C’est d’autant plus essentiel que selon le baromètre mondial des risques réalisé chaque année par AXA, les risques liés à l’IA et au big data sont passés de la 5ème position en 2018 à la troisième position en 2023, derrière les risques climats et les risques Cyber.

 Comme le rappelle le think tank #Leplusimportant avec lequel LePont mène ses travaux de recherches, « si l’usage de l’IA par les employeurs est d’abord motivé par sa capacité à améliorer la productivité (Accenture annonce 40% de gains de productivité à l’échelle mondiale d’ici 2035 grâce à l’IA), elle peut présenter plusieurs avantages pour les travailleurs eux-mêmes. Elle a le potentiel de rendre leur activité plus productive et plus facile, moins soumise à l’arbitraire, et plus intéressante. Une étude menée auprès de 10 000 travailleurs montre ainsi une augmentation de la satisfaction au travail pour ceux qui utilisent des algorithmes dans leur travail. Plus spécifiquement, l’IA peut contribuer à ce que les travailleurs soient traités avec moins de biais et de discriminations et qu’ils soient traités de façon plus personnalisée par rapport à leurs besoins et aspirations.

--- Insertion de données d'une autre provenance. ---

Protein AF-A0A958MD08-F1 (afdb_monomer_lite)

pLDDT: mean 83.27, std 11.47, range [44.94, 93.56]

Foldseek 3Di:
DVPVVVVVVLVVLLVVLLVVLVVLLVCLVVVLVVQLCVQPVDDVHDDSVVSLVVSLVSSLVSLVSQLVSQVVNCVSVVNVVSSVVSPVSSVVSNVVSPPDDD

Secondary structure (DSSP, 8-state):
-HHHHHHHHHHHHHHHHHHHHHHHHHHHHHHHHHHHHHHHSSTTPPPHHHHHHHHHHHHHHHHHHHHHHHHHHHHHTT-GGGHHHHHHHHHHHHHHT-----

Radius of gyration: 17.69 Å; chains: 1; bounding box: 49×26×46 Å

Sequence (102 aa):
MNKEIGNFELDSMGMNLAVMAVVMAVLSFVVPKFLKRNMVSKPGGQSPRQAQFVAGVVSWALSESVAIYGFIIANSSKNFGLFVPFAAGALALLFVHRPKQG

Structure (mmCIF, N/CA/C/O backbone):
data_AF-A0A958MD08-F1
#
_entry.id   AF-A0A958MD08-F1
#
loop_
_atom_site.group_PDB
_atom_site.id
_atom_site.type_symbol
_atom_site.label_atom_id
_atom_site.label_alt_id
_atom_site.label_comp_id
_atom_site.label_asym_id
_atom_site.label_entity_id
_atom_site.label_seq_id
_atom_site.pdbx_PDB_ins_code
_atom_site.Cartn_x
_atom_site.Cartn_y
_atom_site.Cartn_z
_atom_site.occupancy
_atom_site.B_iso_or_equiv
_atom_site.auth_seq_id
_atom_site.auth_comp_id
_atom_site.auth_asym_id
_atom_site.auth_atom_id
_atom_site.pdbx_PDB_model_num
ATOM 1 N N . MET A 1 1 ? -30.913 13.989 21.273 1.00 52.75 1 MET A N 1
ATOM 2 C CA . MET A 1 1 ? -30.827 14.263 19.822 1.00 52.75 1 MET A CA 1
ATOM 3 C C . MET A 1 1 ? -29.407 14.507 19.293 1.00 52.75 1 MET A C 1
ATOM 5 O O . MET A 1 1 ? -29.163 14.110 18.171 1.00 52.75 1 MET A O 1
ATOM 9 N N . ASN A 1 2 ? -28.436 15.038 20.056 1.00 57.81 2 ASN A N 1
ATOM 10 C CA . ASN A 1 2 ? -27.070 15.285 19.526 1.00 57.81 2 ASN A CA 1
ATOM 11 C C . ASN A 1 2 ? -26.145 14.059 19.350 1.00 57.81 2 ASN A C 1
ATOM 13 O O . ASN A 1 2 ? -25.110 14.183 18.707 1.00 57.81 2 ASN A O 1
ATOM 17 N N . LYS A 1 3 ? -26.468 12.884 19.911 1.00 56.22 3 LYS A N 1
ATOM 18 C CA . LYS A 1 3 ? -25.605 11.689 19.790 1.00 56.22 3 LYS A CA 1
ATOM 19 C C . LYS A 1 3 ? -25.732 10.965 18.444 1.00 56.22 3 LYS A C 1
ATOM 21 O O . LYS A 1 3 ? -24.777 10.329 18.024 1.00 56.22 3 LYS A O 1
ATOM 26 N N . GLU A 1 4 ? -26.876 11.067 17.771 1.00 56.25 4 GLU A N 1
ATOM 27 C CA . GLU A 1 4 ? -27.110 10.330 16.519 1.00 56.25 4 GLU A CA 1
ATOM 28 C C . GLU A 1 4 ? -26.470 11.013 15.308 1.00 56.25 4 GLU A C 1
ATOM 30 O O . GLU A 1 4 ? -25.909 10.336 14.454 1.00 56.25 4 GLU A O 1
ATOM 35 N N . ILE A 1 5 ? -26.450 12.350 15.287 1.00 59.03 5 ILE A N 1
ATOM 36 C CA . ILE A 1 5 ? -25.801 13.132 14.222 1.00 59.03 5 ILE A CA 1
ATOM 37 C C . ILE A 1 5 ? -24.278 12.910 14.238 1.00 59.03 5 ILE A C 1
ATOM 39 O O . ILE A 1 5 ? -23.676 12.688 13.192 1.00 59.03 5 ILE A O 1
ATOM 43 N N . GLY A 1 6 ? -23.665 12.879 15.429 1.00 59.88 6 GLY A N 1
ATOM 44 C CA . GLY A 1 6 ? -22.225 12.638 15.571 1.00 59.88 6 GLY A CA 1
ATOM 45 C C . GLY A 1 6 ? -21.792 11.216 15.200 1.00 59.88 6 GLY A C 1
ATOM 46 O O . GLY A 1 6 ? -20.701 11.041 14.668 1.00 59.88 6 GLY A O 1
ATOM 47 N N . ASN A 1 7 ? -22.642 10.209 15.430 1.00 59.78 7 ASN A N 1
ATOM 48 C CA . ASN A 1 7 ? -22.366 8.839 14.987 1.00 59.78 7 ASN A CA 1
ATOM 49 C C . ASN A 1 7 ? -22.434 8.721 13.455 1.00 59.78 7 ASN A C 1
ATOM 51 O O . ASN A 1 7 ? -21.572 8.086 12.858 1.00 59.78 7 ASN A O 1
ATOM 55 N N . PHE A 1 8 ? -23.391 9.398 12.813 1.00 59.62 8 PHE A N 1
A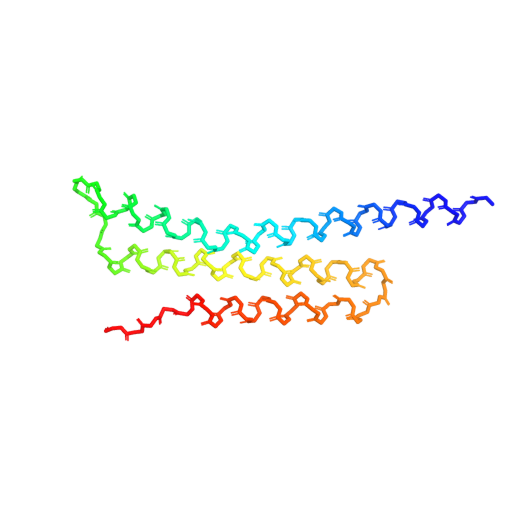TOM 56 C CA . PHE A 1 8 ? -23.542 9.371 11.357 1.00 59.62 8 PHE A CA 1
ATOM 57 C C . PHE A 1 8 ? -22.362 10.031 10.616 1.00 59.62 8 PHE A C 1
ATOM 59 O O . PHE A 1 8 ? -21.884 9.506 9.609 1.00 59.62 8 PHE A O 1
ATOM 66 N N . GLU A 1 9 ? -21.839 11.155 11.121 1.00 62.19 9 GLU A N 1
ATOM 67 C CA . GLU A 1 9 ? -20.641 11.787 10.545 1.00 62.19 9 GLU A CA 1
ATOM 68 C C . GLU A 1 9 ? -19.396 10.901 10.691 1.00 62.19 9 GLU A C 1
ATOM 70 O O . GLU A 1 9 ? -18.627 10.758 9.735 1.00 62.19 9 GLU A O 1
ATOM 75 N N . LEU A 1 10 ? -19.226 10.250 11.847 1.00 63.16 10 LEU A N 1
ATOM 76 C CA . LEU A 1 10 ? -18.125 9.317 12.103 1.00 63.16 10 LEU A CA 1
ATOM 77 C C . LEU A 1 10 ? -18.181 8.089 11.184 1.00 63.16 10 LEU A C 1
ATOM 79 O O . LEU A 1 10 ? -17.144 7.682 10.654 1.00 63.16 10 LEU A O 1
ATOM 83 N N . ASP A 1 11 ? -19.378 7.558 10.927 1.00 72.69 11 ASP A N 1
ATOM 84 C CA . ASP A 1 11 ? -19.591 6.444 9.999 1.00 72.69 11 ASP A CA 1
ATOM 85 C C . ASP A 1 11 ? -19.267 6.847 8.550 1.00 72.69 11 ASP A C 1
ATOM 87 O O . ASP A 1 11 ? -18.592 6.111 7.822 1.00 72.69 11 ASP A O 1
ATOM 91 N N . SER A 1 12 ? -19.663 8.057 8.137 1.00 81.50 12 SER A N 1
ATOM 92 C CA . SER A 1 12 ? -19.358 8.586 6.801 1.00 81.50 12 SER A CA 1
ATOM 93 C C . SER A 1 12 ? -17.852 8.806 6.582 1.00 81.50 12 SER A C 1
ATOM 95 O O . SER A 1 12 ? -17.311 8.479 5.522 1.00 81.50 12 SER A O 1
ATOM 97 N N . MET A 1 13 ? -17.143 9.297 7.605 1.00 82.06 13 MET A N 1
ATOM 98 C CA . MET A 1 13 ? -15.703 9.539 7.558 1.00 82.06 13 MET A CA 1
ATOM 99 C C . MET A 1 13 ? -14.918 8.224 7.549 1.00 82.06 13 MET A C 1
ATOM 101 O O . MET A 1 13 ? -13.987 8.073 6.755 1.00 82.06 13 MET A O 1
ATOM 105 N N . GLY A 1 14 ? -15.321 7.251 8.372 1.00 83.88 14 GLY A N 1
ATOM 106 C CA . GLY A 1 14 ? -14.740 5.908 8.374 1.00 83.88 14 GLY A CA 1
ATOM 107 C C . GLY A 1 14 ? -14.885 5.216 7.018 1.00 83.88 14 GLY A C 1
ATOM 108 O O . GLY A 1 14 ? -13.909 4.675 6.495 1.00 83.88 14 GLY A O 1
ATOM 109 N N . MET A 1 15 ? -16.067 5.312 6.399 1.00 87.44 15 MET A N 1
ATOM 110 C CA . MET A 1 15 ? -16.316 4.772 5.061 1.00 87.44 15 MET A CA 1
ATOM 111 C C . MET A 1 15 ? -15.444 5.449 3.994 1.00 87.44 15 MET A C 1
ATOM 113 O O . MET A 1 15 ? -14.817 4.756 3.194 1.00 87.44 15 MET A O 1
ATOM 117 N N . ASN A 1 16 ? -15.330 6.781 4.007 1.00 88.19 16 ASN A N 1
ATOM 118 C CA . ASN A 1 16 ? -14.476 7.510 3.064 1.00 88.19 16 ASN A CA 1
ATOM 119 C C . ASN A 1 16 ? -13.001 7.099 3.182 1.00 88.19 16 ASN A C 1
ATOM 121 O O . ASN A 1 16 ? -12.340 6.855 2.172 1.00 88.19 16 ASN A O 1
ATOM 125 N N . LEU A 1 17 ? -12.481 6.976 4.405 1.00 88.75 17 LEU A N 1
ATOM 126 C CA . LEU A 1 17 ? -11.100 6.551 4.642 1.00 88.75 17 LEU A CA 1
ATOM 127 C C . LEU A 1 17 ? -10.867 5.096 4.217 1.00 88.75 17 LEU A C 1
ATOM 129 O O . LEU A 1 17 ? -9.828 4.789 3.633 1.00 88.75 17 LEU A O 1
ATOM 133 N N . ALA A 1 18 ? -11.839 4.209 4.448 1.00 87.56 18 ALA A N 1
ATOM 134 C CA . ALA A 1 18 ? -11.763 2.821 4.003 1.00 87.56 18 ALA A CA 1
ATOM 135 C C . ALA A 1 18 ? -11.737 2.723 2.469 1.00 87.56 18 ALA A C 1
ATOM 137 O O . ALA A 1 18 ? -10.913 1.998 1.911 1.00 87.56 18 ALA A O 1
ATOM 138 N N . VAL A 1 19 ? -12.575 3.503 1.777 1.00 92.06 19 VAL A N 1
ATOM 139 C CA . VAL A 1 19 ? -12.556 3.602 0.310 1.00 92.06 19 VAL A CA 1
ATOM 140 C C . VAL A 1 19 ? -11.198 4.108 -0.180 1.00 92.06 19 VAL A C 1
ATOM 142 O O . VAL A 1 19 ? -10.621 3.512 -1.088 1.00 92.06 19 VAL A O 1
ATOM 145 N N . MET A 1 20 ? -10.638 5.146 0.448 1.00 91.56 20 MET A N 1
ATOM 146 C CA . MET A 1 20 ? -9.309 5.661 0.092 1.00 91.56 20 MET A CA 1
ATOM 147 C C . MET A 1 20 ? -8.210 4.613 0.285 1.00 91.56 20 MET A C 1
ATOM 149 O O . MET A 1 20 ? -7.344 4.469 -0.577 1.00 91.56 20 MET A O 1
ATOM 153 N N . ALA A 1 21 ? -8.265 3.826 1.359 1.00 89.62 21 ALA A N 1
ATOM 154 C CA . ALA A 1 21 ? -7.325 2.733 1.585 1.00 89.62 21 ALA A CA 1
ATOM 155 C C . ALA A 1 21 ? -7.405 1.662 0.481 1.00 89.62 21 ALA A C 1
ATOM 157 O O . ALA A 1 21 ? -6.372 1.211 -0.016 1.00 89.62 21 ALA A O 1
ATOM 158 N N . VAL A 1 22 ? -8.613 1.297 0.037 1.00 91.31 22 VAL A N 1
ATOM 159 C CA . VAL A 1 22 ? -8.803 0.373 -1.095 1.00 91.31 22 VAL A CA 1
ATOM 160 C C . VAL A 1 22 ? -8.239 0.967 -2.387 1.00 91.31 22 VAL A C 1
ATOM 162 O O . VAL A 1 22 ? -7.529 0.279 -3.121 1.00 91.31 22 VAL A O 1
ATOM 165 N N . VAL A 1 23 ? -8.491 2.251 -2.653 1.00 93.56 23 VAL A N 1
ATOM 166 C CA . VAL A 1 23 ? -7.935 2.949 -3.822 1.00 93.56 23 VAL A CA 1
ATOM 167 C C . VAL A 1 23 ? -6.406 2.931 -3.789 1.00 93.56 23 VAL A C 1
ATOM 169 O O . VAL A 1 23 ? -5.790 2.567 -4.790 1.00 93.56 23 VAL A O 1
ATOM 172 N N . MET A 1 24 ? -5.776 3.234 -2.649 1.00 91.88 24 MET A N 1
ATOM 173 C CA . MET A 1 24 ? -4.314 3.167 -2.516 1.00 91.88 24 MET A CA 1
ATOM 174 C C . MET A 1 24 ? -3.772 1.755 -2.737 1.00 91.88 24 MET A C 1
ATOM 176 O O . MET A 1 24 ? -2.764 1.587 -3.426 1.00 91.88 24 MET A O 1
ATOM 180 N N . ALA A 1 25 ? -4.463 0.733 -2.224 1.00 89.62 25 ALA A N 1
ATOM 181 C CA . ALA A 1 25 ? -4.100 -0.657 -2.471 1.00 89.62 25 ALA A CA 1
ATOM 182 C C . ALA A 1 25 ? -4.133 -0.984 -3.973 1.00 89.62 25 ALA A C 1
ATOM 184 O O . ALA A 1 25 ? -3.175 -1.553 -4.491 1.00 89.62 25 ALA A O 1
ATOM 185 N N . VAL A 1 26 ? -5.168 -0.567 -4.709 1.00 93.50 26 VAL A N 1
ATOM 186 C CA . VAL A 1 26 ? -5.243 -0.764 -6.170 1.00 93.50 26 VAL A CA 1
ATOM 187 C C . VAL A 1 26 ? -4.137 0.008 -6.895 1.00 93.50 26 VAL A C 1
ATOM 189 O O . VAL A 1 26 ? -3.459 -0.544 -7.767 1.00 93.50 26 VAL A O 1
ATOM 192 N N . LEU A 1 27 ? -3.904 1.268 -6.516 1.00 91.56 27 LEU A N 1
ATOM 193 C CA . LEU A 1 27 ? -2.852 2.099 -7.103 1.00 91.56 27 LEU A CA 1
ATOM 194 C C . LEU A 1 27 ? -1.461 1.496 -6.898 1.00 91.56 27 LEU A C 1
ATOM 196 O O . LEU A 1 27 ? -0.630 1.607 -7.803 1.00 91.56 27 LEU A O 1
ATOM 200 N N . SER A 1 28 ? -1.227 0.798 -5.781 1.00 90.50 28 SER A N 1
ATOM 201 C CA . SER A 1 28 ? 0.040 0.103 -5.524 1.00 90.50 28 SER A CA 1
ATOM 202 C C . SER A 1 28 ? 0.385 -0.928 -6.605 1.00 90.50 28 SER A C 1
ATOM 204 O O . SER A 1 28 ? 1.557 -1.125 -6.895 1.00 90.50 28 SER A O 1
ATOM 206 N N . PHE A 1 29 ? -0.601 -1.497 -7.307 1.00 89.75 29 PHE A N 1
ATOM 207 C CA . PHE A 1 29 ? -0.355 -2.425 -8.417 1.00 89.75 29 PHE A CA 1
ATOM 208 C C . PHE A 1 29 ? -0.228 -1.737 -9.781 1.00 89.75 29 PHE A C 1
ATOM 210 O O . PHE A 1 29 ? 0.497 -2.220 -10.659 1.00 89.75 29 PHE A O 1
ATOM 217 N N . VAL A 1 30 ? -0.969 -0.647 -9.997 1.00 91.31 30 VAL A N 1
ATOM 218 C CA . VAL A 1 30 ? -1.100 0.009 -11.309 1.00 91.31 30 VAL A CA 1
ATOM 219 C C . VAL A 1 30 ? 0.022 1.018 -11.542 1.00 91.31 30 VAL A C 1
ATOM 221 O O . VAL A 1 30 ? 0.690 0.975 -12.580 1.00 91.31 30 VAL A O 1
ATOM 224 N N . VAL A 1 31 ? 0.270 1.902 -10.571 1.00 91.00 31 VAL A N 1
ATOM 225 C CA . VAL A 1 31 ? 1.220 3.017 -10.705 1.00 91.00 31 VAL A CA 1
ATOM 226 C C . VAL A 1 31 ? 2.656 2.521 -10.921 1.00 91.00 31 VAL A C 1
ATOM 228 O O . VAL A 1 31 ? 3.291 2.970 -11.878 1.00 91.00 31 VAL A O 1
ATOM 231 N N . PRO A 1 32 ? 3.183 1.546 -10.155 1.00 88.25 32 PRO A N 1
ATOM 232 C CA . PRO A 1 32 ? 4.554 1.066 -10.346 1.00 88.25 32 PRO A CA 1
ATOM 233 C C . PRO A 1 32 ? 4.781 0.407 -11.709 1.00 88.25 32 PRO A C 1
ATOM 235 O O . PRO A 1 32 ? 5.826 0.603 -12.333 1.00 88.25 32 PRO A O 1
ATOM 238 N N . LYS A 1 33 ? 3.785 -0.335 -12.220 1.00 87.44 33 LYS A N 1
ATOM 239 C CA . LYS A 1 33 ? 3.840 -0.931 -13.565 1.00 87.44 33 LYS A CA 1
ATOM 240 C C . LYS A 1 33 ? 3.881 0.146 -14.645 1.00 87.44 33 LYS A C 1
ATOM 242 O O . LYS A 1 33 ? 4.678 0.048 -15.580 1.00 87.44 33 LYS A O 1
ATOM 247 N N . PHE A 1 34 ? 3.047 1.174 -14.501 1.00 88.31 34 PHE A N 1
ATOM 248 C CA . PHE A 1 34 ? 3.010 2.301 -15.423 1.00 88.31 34 PHE A CA 1
ATOM 249 C C . PHE A 1 34 ? 4.325 3.093 -15.412 1.00 88.31 34 PHE A C 1
ATOM 251 O O . PHE A 1 34 ? 4.866 3.386 -16.480 1.00 88.31 34 PHE A O 1
ATOM 258 N N . LEU A 1 35 ? 4.881 3.381 -14.231 1.00 87.31 35 LEU A N 1
ATOM 259 C CA . LEU A 1 35 ? 6.169 4.064 -14.082 1.00 87.31 35 LEU A CA 1
ATOM 260 C C . LEU A 1 35 ? 7.297 3.273 -14.743 1.00 87.31 35 LEU A C 1
ATOM 262 O O . LEU A 1 35 ? 7.995 3.803 -15.605 1.00 87.31 35 LEU A O 1
ATOM 266 N N . LYS A 1 36 ? 7.416 1.978 -14.428 1.00 86.38 36 LYS A N 1
ATOM 267 C CA . LYS A 1 36 ? 8.444 1.112 -15.017 1.00 86.38 36 LYS A CA 1
ATOM 268 C C . LYS A 1 36 ? 8.366 1.096 -16.546 1.00 86.38 36 LYS A C 1
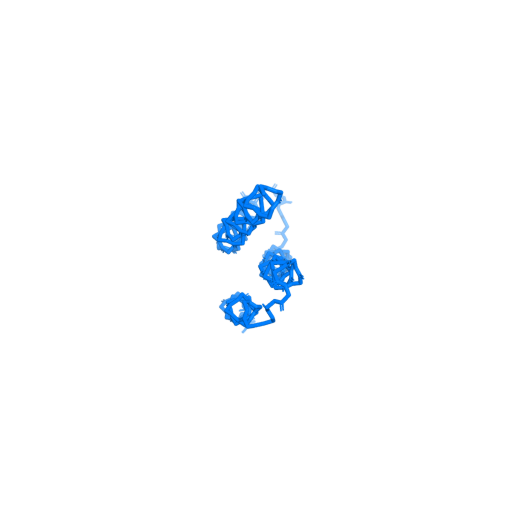ATOM 270 O O . LYS A 1 36 ? 9.398 1.205 -17.203 1.00 86.38 36 LYS A O 1
ATOM 275 N N . ARG A 1 37 ? 7.161 0.997 -17.122 1.00 85.75 37 ARG A N 1
ATOM 276 C CA . ARG A 1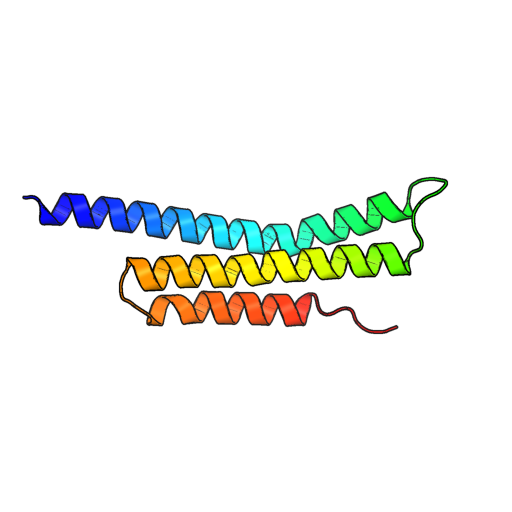 37 ? 6.969 1.005 -18.581 1.00 85.75 37 ARG A CA 1
ATOM 277 C C . ARG A 1 37 ? 7.397 2.340 -19.197 1.00 85.75 37 ARG A C 1
ATOM 279 O O . ARG A 1 37 ? 8.197 2.351 -20.121 1.00 85.75 37 ARG A O 1
ATOM 286 N N . ASN A 1 38 ? 6.929 3.465 -18.661 1.00 85.62 38 ASN A N 1
ATOM 287 C CA . ASN A 1 38 ? 7.222 4.781 -19.239 1.00 85.62 38 ASN A CA 1
ATOM 288 C C . ASN A 1 38 ? 8.676 5.232 -19.065 1.00 85.62 38 ASN A C 1
ATOM 290 O O . ASN A 1 38 ? 9.180 5.981 -19.899 1.00 85.62 38 ASN A O 1
ATOM 294 N N . MET A 1 39 ? 9.350 4.795 -18.000 1.00 82.62 39 MET A N 1
ATOM 295 C CA . MET A 1 39 ? 10.751 5.144 -17.750 1.00 82.62 39 MET A CA 1
ATOM 296 C C . MET A 1 39 ? 11.718 4.357 -18.641 1.00 82.62 39 MET A C 1
ATOM 298 O O . MET A 1 39 ? 12.756 4.896 -19.011 1.00 82.62 39 MET A O 1
ATOM 302 N N . VAL A 1 40 ? 11.366 3.118 -19.010 1.00 81.56 40 VAL A N 1
ATOM 303 C CA . VAL A 1 40 ? 12.199 2.244 -19.857 1.00 81.56 40 VAL A CA 1
ATOM 304 C C . VAL A 1 40 ? 11.915 2.438 -21.351 1.00 81.56 40 VAL A C 1
ATOM 306 O O . VAL A 1 40 ? 12.818 2.300 -22.166 1.00 81.56 40 VAL A O 1
ATOM 309 N N . SER A 1 41 ? 10.679 2.763 -21.742 1.00 78.81 41 SER A N 1
ATOM 310 C CA . SER A 1 41 ? 10.289 2.843 -23.160 1.00 78.81 41 SER A CA 1
ATOM 311 C C . SER A 1 41 ? 10.671 4.147 -23.873 1.00 78.81 41 SER A C 1
ATOM 313 O O . SER A 1 41 ? 10.474 4.241 -25.082 1.00 78.81 41 SER A O 1
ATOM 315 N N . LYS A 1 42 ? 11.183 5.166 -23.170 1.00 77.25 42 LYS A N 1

Le management algorithmique ouvre à l’inverse aussi pour les travailleurs 4 principaux types de risques négatifs : (1) surveillance abusive, (2) discriminations, (3) perte d’autonomie et risques psycho-sociaux et (4) obsolescence de compétences et perte d’employabilité. »

Il est de fait essentiel de mettre en place les dispositifs dans les entreprises pour prévenir et remédier les risques d’IA au travail afin de trouver un véritable équilibre entre impact business, sociétal, social et environnemental de l’IA en entreprise.

C’est l’occasion pour la France et pour l’Europe de dessiner un nouvel modèle d’organisation et d’usages de l’IA, plus responsables.